§ What the task requires
The records sit below. Return every line in them that holds the word "backbone".

Dataset excerpts
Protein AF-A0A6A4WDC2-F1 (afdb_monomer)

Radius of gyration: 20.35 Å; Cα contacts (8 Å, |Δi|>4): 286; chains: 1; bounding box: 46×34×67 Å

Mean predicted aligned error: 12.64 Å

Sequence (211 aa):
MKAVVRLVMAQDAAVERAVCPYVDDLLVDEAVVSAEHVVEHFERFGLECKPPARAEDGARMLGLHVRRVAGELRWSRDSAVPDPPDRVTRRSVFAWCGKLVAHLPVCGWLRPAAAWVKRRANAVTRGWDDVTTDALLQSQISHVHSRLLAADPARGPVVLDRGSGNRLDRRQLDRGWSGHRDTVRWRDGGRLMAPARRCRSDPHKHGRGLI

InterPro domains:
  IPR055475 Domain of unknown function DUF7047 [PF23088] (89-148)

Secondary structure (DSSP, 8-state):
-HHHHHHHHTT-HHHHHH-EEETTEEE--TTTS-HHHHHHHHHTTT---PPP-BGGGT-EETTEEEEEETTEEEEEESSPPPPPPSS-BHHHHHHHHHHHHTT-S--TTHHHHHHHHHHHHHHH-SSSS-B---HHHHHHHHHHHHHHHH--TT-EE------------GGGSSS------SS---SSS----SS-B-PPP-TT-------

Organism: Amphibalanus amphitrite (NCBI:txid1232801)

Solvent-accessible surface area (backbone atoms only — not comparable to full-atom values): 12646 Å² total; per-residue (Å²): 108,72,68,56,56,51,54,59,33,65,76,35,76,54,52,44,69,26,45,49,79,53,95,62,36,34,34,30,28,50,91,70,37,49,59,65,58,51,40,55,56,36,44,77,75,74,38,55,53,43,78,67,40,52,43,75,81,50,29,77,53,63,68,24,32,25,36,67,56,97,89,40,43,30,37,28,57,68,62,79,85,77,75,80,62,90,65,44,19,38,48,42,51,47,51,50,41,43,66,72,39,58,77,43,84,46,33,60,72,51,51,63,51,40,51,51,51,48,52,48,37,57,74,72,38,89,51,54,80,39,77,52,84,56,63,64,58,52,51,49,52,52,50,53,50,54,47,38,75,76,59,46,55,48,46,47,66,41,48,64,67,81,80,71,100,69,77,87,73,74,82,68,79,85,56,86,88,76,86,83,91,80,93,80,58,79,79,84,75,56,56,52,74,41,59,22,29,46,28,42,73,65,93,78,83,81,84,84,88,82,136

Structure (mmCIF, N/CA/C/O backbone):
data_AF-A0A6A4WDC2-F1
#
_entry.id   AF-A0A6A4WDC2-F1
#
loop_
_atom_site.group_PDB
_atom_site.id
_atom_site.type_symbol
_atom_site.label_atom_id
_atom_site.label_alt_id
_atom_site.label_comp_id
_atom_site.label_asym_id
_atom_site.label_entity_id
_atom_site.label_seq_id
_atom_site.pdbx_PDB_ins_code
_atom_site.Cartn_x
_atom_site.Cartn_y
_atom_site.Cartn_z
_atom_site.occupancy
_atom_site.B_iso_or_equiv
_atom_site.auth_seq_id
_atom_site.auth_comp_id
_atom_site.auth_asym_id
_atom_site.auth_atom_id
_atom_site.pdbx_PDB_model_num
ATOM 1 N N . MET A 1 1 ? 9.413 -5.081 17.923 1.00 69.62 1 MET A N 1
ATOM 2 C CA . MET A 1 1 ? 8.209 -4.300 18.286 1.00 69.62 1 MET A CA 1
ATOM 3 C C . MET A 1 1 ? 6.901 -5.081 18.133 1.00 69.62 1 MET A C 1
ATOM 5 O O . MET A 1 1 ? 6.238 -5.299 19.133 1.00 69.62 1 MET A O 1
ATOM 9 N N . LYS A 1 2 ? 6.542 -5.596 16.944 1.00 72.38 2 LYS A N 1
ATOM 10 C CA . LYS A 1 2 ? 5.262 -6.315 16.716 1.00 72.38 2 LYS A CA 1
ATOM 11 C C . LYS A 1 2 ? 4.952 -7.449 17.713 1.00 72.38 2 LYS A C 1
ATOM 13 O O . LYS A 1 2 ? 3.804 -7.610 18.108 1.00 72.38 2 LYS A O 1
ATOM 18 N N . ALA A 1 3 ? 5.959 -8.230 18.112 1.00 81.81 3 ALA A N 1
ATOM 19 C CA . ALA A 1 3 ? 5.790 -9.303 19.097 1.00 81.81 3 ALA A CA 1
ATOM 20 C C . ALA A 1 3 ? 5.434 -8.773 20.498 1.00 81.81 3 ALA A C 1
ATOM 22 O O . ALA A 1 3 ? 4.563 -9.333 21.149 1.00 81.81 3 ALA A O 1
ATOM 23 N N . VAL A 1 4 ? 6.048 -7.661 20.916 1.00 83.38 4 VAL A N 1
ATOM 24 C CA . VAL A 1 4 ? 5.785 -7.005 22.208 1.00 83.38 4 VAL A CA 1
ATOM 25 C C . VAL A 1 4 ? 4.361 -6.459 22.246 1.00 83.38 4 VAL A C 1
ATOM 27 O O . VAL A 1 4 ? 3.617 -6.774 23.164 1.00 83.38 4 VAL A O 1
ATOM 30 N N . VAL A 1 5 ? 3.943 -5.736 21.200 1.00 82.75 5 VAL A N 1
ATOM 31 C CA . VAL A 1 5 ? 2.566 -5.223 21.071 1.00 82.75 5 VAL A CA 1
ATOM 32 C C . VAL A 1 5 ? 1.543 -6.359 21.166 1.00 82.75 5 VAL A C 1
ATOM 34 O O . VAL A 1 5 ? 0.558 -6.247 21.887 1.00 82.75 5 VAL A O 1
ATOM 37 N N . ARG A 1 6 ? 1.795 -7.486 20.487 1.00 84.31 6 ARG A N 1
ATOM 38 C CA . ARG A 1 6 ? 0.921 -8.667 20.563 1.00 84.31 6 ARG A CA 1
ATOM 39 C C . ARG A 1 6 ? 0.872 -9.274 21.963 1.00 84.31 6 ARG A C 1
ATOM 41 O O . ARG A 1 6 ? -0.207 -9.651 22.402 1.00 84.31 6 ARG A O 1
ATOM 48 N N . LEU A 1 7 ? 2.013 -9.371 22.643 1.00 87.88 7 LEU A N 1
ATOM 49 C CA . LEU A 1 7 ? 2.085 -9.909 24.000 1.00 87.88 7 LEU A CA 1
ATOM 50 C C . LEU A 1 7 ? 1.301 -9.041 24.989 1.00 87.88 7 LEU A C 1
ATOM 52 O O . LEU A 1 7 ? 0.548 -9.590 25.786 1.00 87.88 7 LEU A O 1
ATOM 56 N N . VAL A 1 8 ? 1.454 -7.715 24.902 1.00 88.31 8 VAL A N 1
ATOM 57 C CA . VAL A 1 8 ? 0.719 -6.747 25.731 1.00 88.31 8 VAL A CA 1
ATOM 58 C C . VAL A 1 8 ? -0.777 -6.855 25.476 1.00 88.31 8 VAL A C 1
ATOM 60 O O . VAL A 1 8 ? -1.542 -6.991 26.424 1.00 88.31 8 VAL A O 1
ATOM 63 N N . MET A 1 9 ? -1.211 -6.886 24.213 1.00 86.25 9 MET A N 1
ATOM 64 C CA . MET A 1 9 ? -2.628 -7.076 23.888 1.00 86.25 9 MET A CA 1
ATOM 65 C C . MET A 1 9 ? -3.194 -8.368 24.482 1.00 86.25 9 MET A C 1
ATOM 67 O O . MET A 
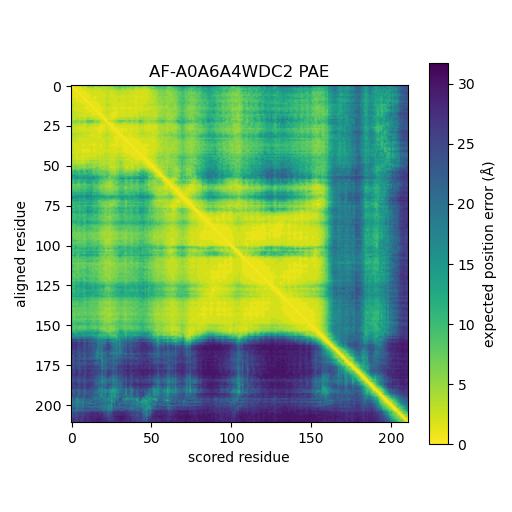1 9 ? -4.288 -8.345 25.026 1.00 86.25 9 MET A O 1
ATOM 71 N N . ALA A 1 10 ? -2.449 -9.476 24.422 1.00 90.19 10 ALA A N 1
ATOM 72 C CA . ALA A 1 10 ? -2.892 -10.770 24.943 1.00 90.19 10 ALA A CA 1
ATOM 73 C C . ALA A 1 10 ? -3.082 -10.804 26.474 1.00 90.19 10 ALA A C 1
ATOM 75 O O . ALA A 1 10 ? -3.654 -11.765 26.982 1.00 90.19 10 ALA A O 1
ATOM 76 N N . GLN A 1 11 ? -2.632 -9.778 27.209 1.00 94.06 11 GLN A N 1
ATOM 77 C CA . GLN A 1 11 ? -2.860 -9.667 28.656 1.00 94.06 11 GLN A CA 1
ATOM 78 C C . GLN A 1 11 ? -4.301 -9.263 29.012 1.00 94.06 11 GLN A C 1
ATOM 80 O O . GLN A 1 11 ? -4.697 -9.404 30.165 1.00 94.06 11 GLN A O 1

§ Answer section
Solvent-accessible surface area (backbone atoms only — not comparable to full-atom values): 12646 Å² total; per-residue (Å²): 108,72,68,56,56,51,54,59,33,65,76,35,76,54,52,44,69,26,45,49,79,53,95,62,36,34,34,30,28,50,91,70,37,49,59,65,58,51,40,55,56,36,44,77,75,74,38,55,53,43,78,67,40,52,43,75,81,50,29,77,53,63,68,24,32,25,36,67,56,97,89,40,43,30,37,28,57,68,62,79,85,77,75,80,62,90,65,44,19,38,48,42,51,47,51,50,41,43,66,72,39,58,77,43,84,46,33,60,72,51,51,63,51,40,51,51,51,48,52,48,37,57,74,72,38,89,51,54,80,39,77,52,84,56,63,64,58,52,51,49,52,52,50,53,50,54,47,38,75,76,59,46,55,48,46,47,66,41,48,64,67,81,80,71,100,69,77,87,73,74,82,68,79,85,56,86,88,76,86,83,91,80,93,80,58,79,79,84,75,56,56,52,74,41,59,22,29,46,28,42,73,65,93,78,83,81,84,84,88,82,136
Structure (mmCIF, N/CA/C/O backbone):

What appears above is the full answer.